BAR1 contains the 8KiB record exchange buffer, which is the
implemented maximum record size.


Backend Storage Format
----------------------

The backend storage is divided into fixed size "slots", 8KiB in
length, with each slot storing a single record.  Not all slots need to
be occupied, and they need not be occupied in a contiguous fashion.
The ability to clear/erase specific records allows for the formation
of unoccupied slots.

Slot 0 contains a backend storage header that identifies the contents
as ERST and also facilitates efficient access to the records.
Depending upon the size of the backend storage, additional slots will
be designated to be a part of the slot 0 header. For example, at 8KiB,
the slot 0 header can accomodate 1021 records. Thus a storage size
of 8MiB (8KiB * 1024) requires an additional slot for use by the
header. In this scenario, slot 0 and slot 1 form the backend storage
header, and records can be stored starting at slot 2.

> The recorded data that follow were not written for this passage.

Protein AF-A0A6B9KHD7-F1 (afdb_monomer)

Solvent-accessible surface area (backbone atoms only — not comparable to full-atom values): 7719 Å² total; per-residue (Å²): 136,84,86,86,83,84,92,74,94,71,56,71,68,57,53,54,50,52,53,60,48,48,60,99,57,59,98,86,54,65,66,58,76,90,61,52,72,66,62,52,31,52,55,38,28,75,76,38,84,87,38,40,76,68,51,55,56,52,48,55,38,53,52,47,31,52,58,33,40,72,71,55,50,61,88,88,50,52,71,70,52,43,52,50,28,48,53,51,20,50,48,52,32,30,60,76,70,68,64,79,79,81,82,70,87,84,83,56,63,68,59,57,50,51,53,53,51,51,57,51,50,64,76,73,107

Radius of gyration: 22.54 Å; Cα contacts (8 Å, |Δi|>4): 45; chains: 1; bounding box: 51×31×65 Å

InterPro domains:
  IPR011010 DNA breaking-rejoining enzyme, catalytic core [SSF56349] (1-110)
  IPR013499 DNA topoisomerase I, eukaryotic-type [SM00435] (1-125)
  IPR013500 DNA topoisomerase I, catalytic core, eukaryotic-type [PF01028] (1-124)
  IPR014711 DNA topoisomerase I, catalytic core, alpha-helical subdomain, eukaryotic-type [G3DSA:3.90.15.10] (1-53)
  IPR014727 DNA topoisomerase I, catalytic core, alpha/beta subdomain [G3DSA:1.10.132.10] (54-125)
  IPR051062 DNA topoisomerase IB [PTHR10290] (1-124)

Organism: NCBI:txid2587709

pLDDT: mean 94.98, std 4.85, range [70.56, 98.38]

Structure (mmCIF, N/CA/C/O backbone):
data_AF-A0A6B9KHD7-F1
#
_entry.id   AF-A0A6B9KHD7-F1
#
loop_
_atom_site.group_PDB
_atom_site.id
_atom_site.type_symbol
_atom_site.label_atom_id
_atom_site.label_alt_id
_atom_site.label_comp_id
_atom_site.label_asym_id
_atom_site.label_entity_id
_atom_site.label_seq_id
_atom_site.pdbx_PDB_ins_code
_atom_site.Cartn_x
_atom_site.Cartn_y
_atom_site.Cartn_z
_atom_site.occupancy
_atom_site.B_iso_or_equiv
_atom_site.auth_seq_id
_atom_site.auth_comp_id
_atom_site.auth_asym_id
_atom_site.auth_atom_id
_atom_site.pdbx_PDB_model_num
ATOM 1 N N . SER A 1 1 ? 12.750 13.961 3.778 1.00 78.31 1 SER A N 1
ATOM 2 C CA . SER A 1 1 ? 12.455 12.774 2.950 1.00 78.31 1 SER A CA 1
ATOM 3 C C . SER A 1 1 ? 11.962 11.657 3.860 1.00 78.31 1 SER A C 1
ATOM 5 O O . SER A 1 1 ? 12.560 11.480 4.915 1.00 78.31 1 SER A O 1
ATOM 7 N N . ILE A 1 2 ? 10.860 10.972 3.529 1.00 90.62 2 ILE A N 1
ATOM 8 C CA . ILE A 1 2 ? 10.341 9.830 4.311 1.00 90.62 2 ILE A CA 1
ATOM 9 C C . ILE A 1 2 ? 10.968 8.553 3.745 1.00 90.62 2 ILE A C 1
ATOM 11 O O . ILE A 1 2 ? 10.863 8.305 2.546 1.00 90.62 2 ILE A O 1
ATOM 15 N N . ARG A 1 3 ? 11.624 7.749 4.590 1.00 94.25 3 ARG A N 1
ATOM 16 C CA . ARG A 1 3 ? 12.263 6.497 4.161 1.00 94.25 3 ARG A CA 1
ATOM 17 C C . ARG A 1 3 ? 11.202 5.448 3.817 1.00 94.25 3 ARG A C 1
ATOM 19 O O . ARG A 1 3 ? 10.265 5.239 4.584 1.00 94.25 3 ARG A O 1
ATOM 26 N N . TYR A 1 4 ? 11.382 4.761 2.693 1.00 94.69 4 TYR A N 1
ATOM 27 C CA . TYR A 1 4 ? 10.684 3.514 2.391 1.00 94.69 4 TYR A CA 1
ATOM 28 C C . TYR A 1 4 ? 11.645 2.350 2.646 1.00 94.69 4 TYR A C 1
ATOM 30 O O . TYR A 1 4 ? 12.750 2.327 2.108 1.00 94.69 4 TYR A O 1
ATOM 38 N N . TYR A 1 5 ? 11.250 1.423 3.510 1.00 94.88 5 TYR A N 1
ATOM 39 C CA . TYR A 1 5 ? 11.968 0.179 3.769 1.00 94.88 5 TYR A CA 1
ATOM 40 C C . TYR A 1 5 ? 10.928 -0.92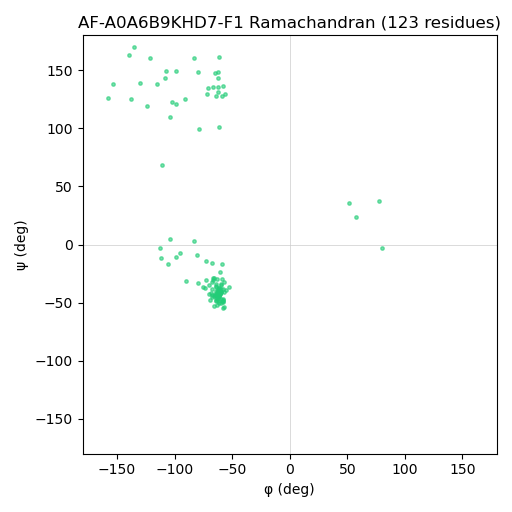5 3.853 1.00 94.88 5 TYR A C 1
ATOM 42 O O . TYR A 1 5 ? 9.973 -0.799 4.621 1.00 94.88 5 TYR A O 1
ATOM 50 N N . ASN A 1 6 ? 11.092 -1.966 3.047 1.00 93.94 6 ASN A N 1
ATOM 51 C CA . ASN A 1 6 ? 10.174 -3.089 3.020 1.00 93.94 6 ASN A CA 1
ATOM 52 C C . ASN A 1 6 ? 10.905 -4.344 2.542 1.00 93.94 6 ASN A C 1
ATOM 54 O O . ASN A 1 6 ? 11.664 -4.283 1.575 1.00 93.94 6 ASN A O 1
ATOM 58 N N . GLU A 1 7 ? 10.634 -5.468 3.192 1.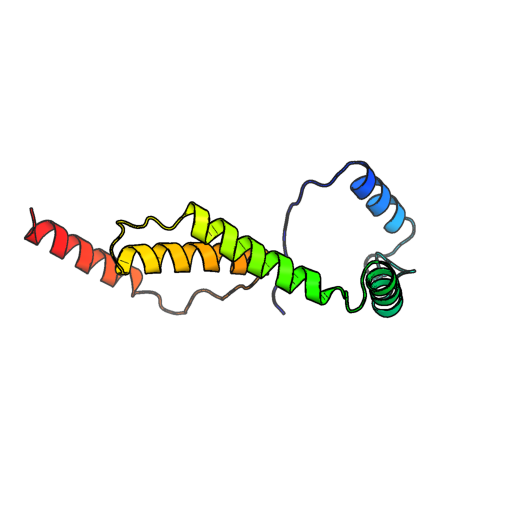00 96.62 7 GLU A N 1
ATOM 59 C CA . GLU A 1 7 ? 11.062 -6.791 2.751 1.00 96.62 7 GLU A CA 1
ATOM 60 C C . GLU A 1 7 ? 9.841 -7.488 2.163 1.00 96.62 7 GLU A C 1
ATOM 62 O O . GLU A 1 7 ? 8.888 -7.811 2.872 1.00 96.62 7 GLU A O 1
ATOM 67 N N . VAL A 1 8 ? 9.837 -7.660 0.842 1.00 95.56 8 VAL A N 1
ATOM 68 C CA . VAL A 1 8 ? 8.686 -8.188 0.113 1.00 95.56 8 VAL A CA 1
ATOM 69 C C . VAL A 1 8 ? 9.095 -9.424 -0.688 1.00 95.56 8 VAL A C 1
ATOM 71 O O . VAL A 1 8 ? 9.963 -9.331 -1.558 1.00 95.56 8 VAL A O 1
ATOM 74 N N . PRO A 1 9 ? 8.487 -10.594 -0.421 1.00 97.44 9 PRO A N 1
ATOM 75 C CA . PRO A 1 9 ? 8.609 -11.743 -1.302 1.00 97.44 9 PRO A CA 1
ATOM 76 C C . PRO A 1 9 ? 8.012 -11.406 -2.669 1.00 97.44 9 PRO A C 1
ATOM 78 O O . PRO A 1 9 ? 6.891 -10.907 -2.761 1.00 97.44 9 PRO A O 1
ATOM 81 N N . VAL A 1 10 ? 8.754 -11.692 -3.734 1.00 97.62 10 VAL A N 1
ATOM 82 C CA . VAL A 1 10 ? 8.310 -11.471 -5.115 1.00 97.62 10 VAL A CA 1
ATOM 83 C C . VAL A 1 10 ? 8.316 -12.778 -5.891 1.00 97.62 10 VAL A C 1
ATOM 85 O O . VAL A 1 10 ? 8.995 -13.741 -5.533 1.00 97.62 10 VAL A O 1
ATOM 88 N N . GLU A 1 11 ? 7.579 -12.811 -6.995 1.00 98.19 11 GLU A N 1
ATOM 89 C CA . GLU A 1 11 ? 7.586 -13.965 -7.884 1.00 98.19 11 GLU A CA 1
ATOM 90 C C . GLU A 1 11 ? 8.974 -14.213 -8.486 1.00 98.19 11 GLU A C 1
ATOM 92 O O . GLU A 1 11 ? 9.722 -13.288 -8.812 1.00 98.19 11 GLU A O 1
ATOM 97 N N . LYS A 1 12 ? 9.292 -15.488 -8.738 1.00 97.94 12 LYS A N 1
ATOM 98 C CA . LYS A 1 12 ? 10.586 -15.916 -9.295 1.00 97.94 12 LYS A CA 1
ATOM 99 C C . LYS A 1 12 ? 10.966 -15.173 -10.581 1.00 97.94 12 LYS A C 1
ATOM 101 O O . LYS A 1 12 ? 12.143 -14.896 -10.799 1.00 97.94 12 LYS A O 1
ATOM 106 N N . ARG A 1 13 ? 9.989 -14.868 -11.444 1.00 98.19 13 ARG A N 1
ATOM 107 C CA . ARG A 1 13 ? 10.224 -14.115 -12.688 1.00 98.19 13 ARG A CA 1
ATOM 108 C C . ARG A 1 13 ? 10.630 -12.669 -12.408 1.00 98.19 13 ARG A C 1
ATOM 110 O O . ARG A 1 13 ? 11.583 -12.195 -13.013 1.00 98.19 13 ARG A O 1
ATOM 117 N N . VAL A 1 14 ? 9.964 -12.006 -11.462 1.00 97.94 14 VAL A N 1
ATOM 118 C CA . VAL A 1 14 ? 10.294 -10.635 -11.047 1.00 97.94 14 VAL A CA 1
ATOM 119 C C . VAL A 1 14 ? 11.703 -10.583 -10.464 1.00 97.94 14 VAL A C 1
ATOM 121 O O . VAL A 1 14 ? 12.496 -9.747 -10.883 1.00 97.94 14 VAL A O 1
ATOM 124 N N . PHE A 1 15 ? 12.047 -11.518 -9.573 1.00 97.75 15 PHE A N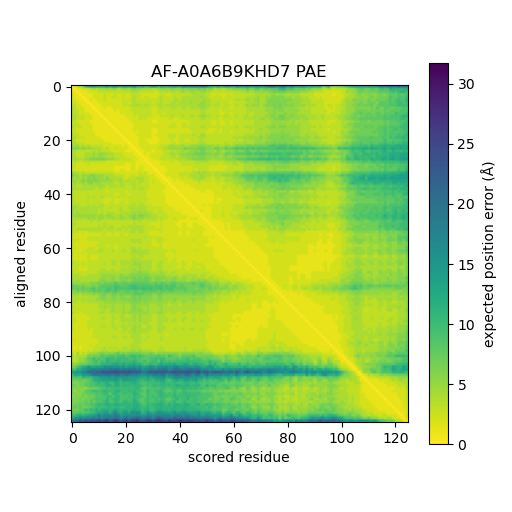 1
ATOM 125 C CA . PHE A 1 15 ? 13.386 -11.587 -8.981 1.00 97.75 15 PHE A CA 1
ATOM 126 C C . PHE A 1 15 ? 14.485 -11.735 -10.042 1.00 97.75 15 PHE A C 1
ATOM 128 O O . PHE A 1 15 ? 15.448 -10.974 -10.045 1.00 97.75 15 PHE A O 1
ATOM 135 N N . LYS A 1 16 ? 14.315 -12.669 -10.988 1.00 98.19 16 LYS A N 1
ATOM 136 C CA . LYS A 1 16 ? 15.267 -12.858 -12.095 1.00 98.19 16 LYS A CA 1
ATOM 137 C C . LYS A 1 16 ? 15.399 -11.613 -12.973 1.00 98.19 16 LYS A C 1
ATOM 139 O O . LYS A 1 16 ? 16.510 -11.246 -13.333 1.00 98.19 16 LYS A O 1
ATOM 144 N N . ASN A 1 17 ? 14.285 -10.956 -13.296 1.00 97.88 17 ASN A N 1
ATOM 145 C CA . ASN A 1 17 ? 14.311 -9.725 -14.085 1.00 97.88 17 ASN A CA 1
ATOM 146 C C . ASN A 1 17 ? 15.059 -8.603 -13.353 1.00 97.88 17 ASN A C 1
ATOM 148 O O . ASN A 1 17 ? 15.845 -7.904 -13.976 1.00 97.88 17 ASN A O 1
ATOM 152 N N . LEU A 1 18 ? 14.873 -8.465 -12.035 1.00 97.31 18 LEU A N 1
ATOM 153 C CA . LEU A 1 18 ? 15.612 -7.488 -11.231 1.00 97.31 18 LEU A CA 1
ATOM 154 C C . LEU A 1 18 ? 17.122 -7.746 -11.245 1.00 97.31 18 LEU A C 1
ATOM 156 O O . LEU A 1 18 ? 17.879 -6.791 -11.371 1.00 97.31 18 LEU A O 1
ATOM 160 N N . GLN A 1 19 ? 17.559 -9.010 -11.173 1.00 96.75 19 GLN A N 1
ATOM 161 C CA . GLN A 1 19 ? 18.983 -9.346 -11.302 1.00 96.75 19 GLN A CA 1
ATOM 162 C C . GLN A 1 19 ? 19.542 -8.868 -12.647 1.00 96.75 19 GLN A C 1
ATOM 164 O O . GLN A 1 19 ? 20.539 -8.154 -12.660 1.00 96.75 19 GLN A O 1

Below is an example layout of the backend storage format (for storage
size less than 8MiB). The size of the storage is a multiple of 8KiB,
and contains N number of slots to store records. The example below
shows two records (in CPER format) in the backend storage, while the
remaining slots are empty/available.

::

 Slot   Record
        <------------------ 8KiB -------------------->
        +--------------------------------------------+
    0   | storage header                             |
        +--------------------------------------------+
    1   | empty/available                            |
        +--------------------------------------------+
    2   | CPER                                       |
        +--------------------------------------------+
    3   | CPER                                       |
        +--------------------------------------------+
  ...   |                                            |
        +--------------------------------------------+
    N   | empty/available                            |
        +--------------------------------------------+

The storage header consists of some basic information and an array
of CPER record_id's to efficiently access records in the backend
storage.

All fields in the header are stored in little endian format.

::

  +--------------------------------------------+
  | magic                                      | 0x0000
  +--------------------------------------------+
  | record_offset        | record_size         | 0x0008
  +--------------------------------------------+
  | record_count         | reserved | version  | 0x0010
  +--------------------------------------------+
  | record_id[0]                               | 0x0018
  +--------------------------------------------+
  | record_id[1]                               | 0x0020
  +--------------------------------------------+
  | record_id[...]                             |
  +--------------------------------------------+
  | record_id[N]                               | 0x1FF8
  +--------------------------------------------+

The 'magic' field contains the value 0x524F545354535245.

The 'record_size' field contains the value 0x2000, 8KiB.

The 'record_offset' field points to the first record_id in the array,
0x0018.

The 'version' field contains 0x0100, the first version.

The 'record_count' field contains the number of valid records in the
backend storage.

The 'record_id' array fields are the 64-bit record identifiers of the
CPER record in the corresponding slot. Stated differently, the
location of a CPER record_id in the record_id[] array provides the
slot index for the corresponding record in the backend storage.

Note that, for example, with a backend storage less than 8MiB, slot 0
contains the header, so the record_id[0] will never contain a valid
CPER record_id. Instead slot 1 is the first available slot and thus
record_id_[1] may contain a CPER.

A 'record_id' of all 0s or all 1s indicates an invalid record (ie. the
slot is available).


References
----------

[1] "Advanced Configuration and Power Interface Specification",
    version 4.0, June 2009.

[2] "Unified Extensible Firmware Interface Specification",
    version 2.1, October 2008.

[3] "Windows Hardware Error Architecture", specfically
    "Error Record Persistence Mechanism".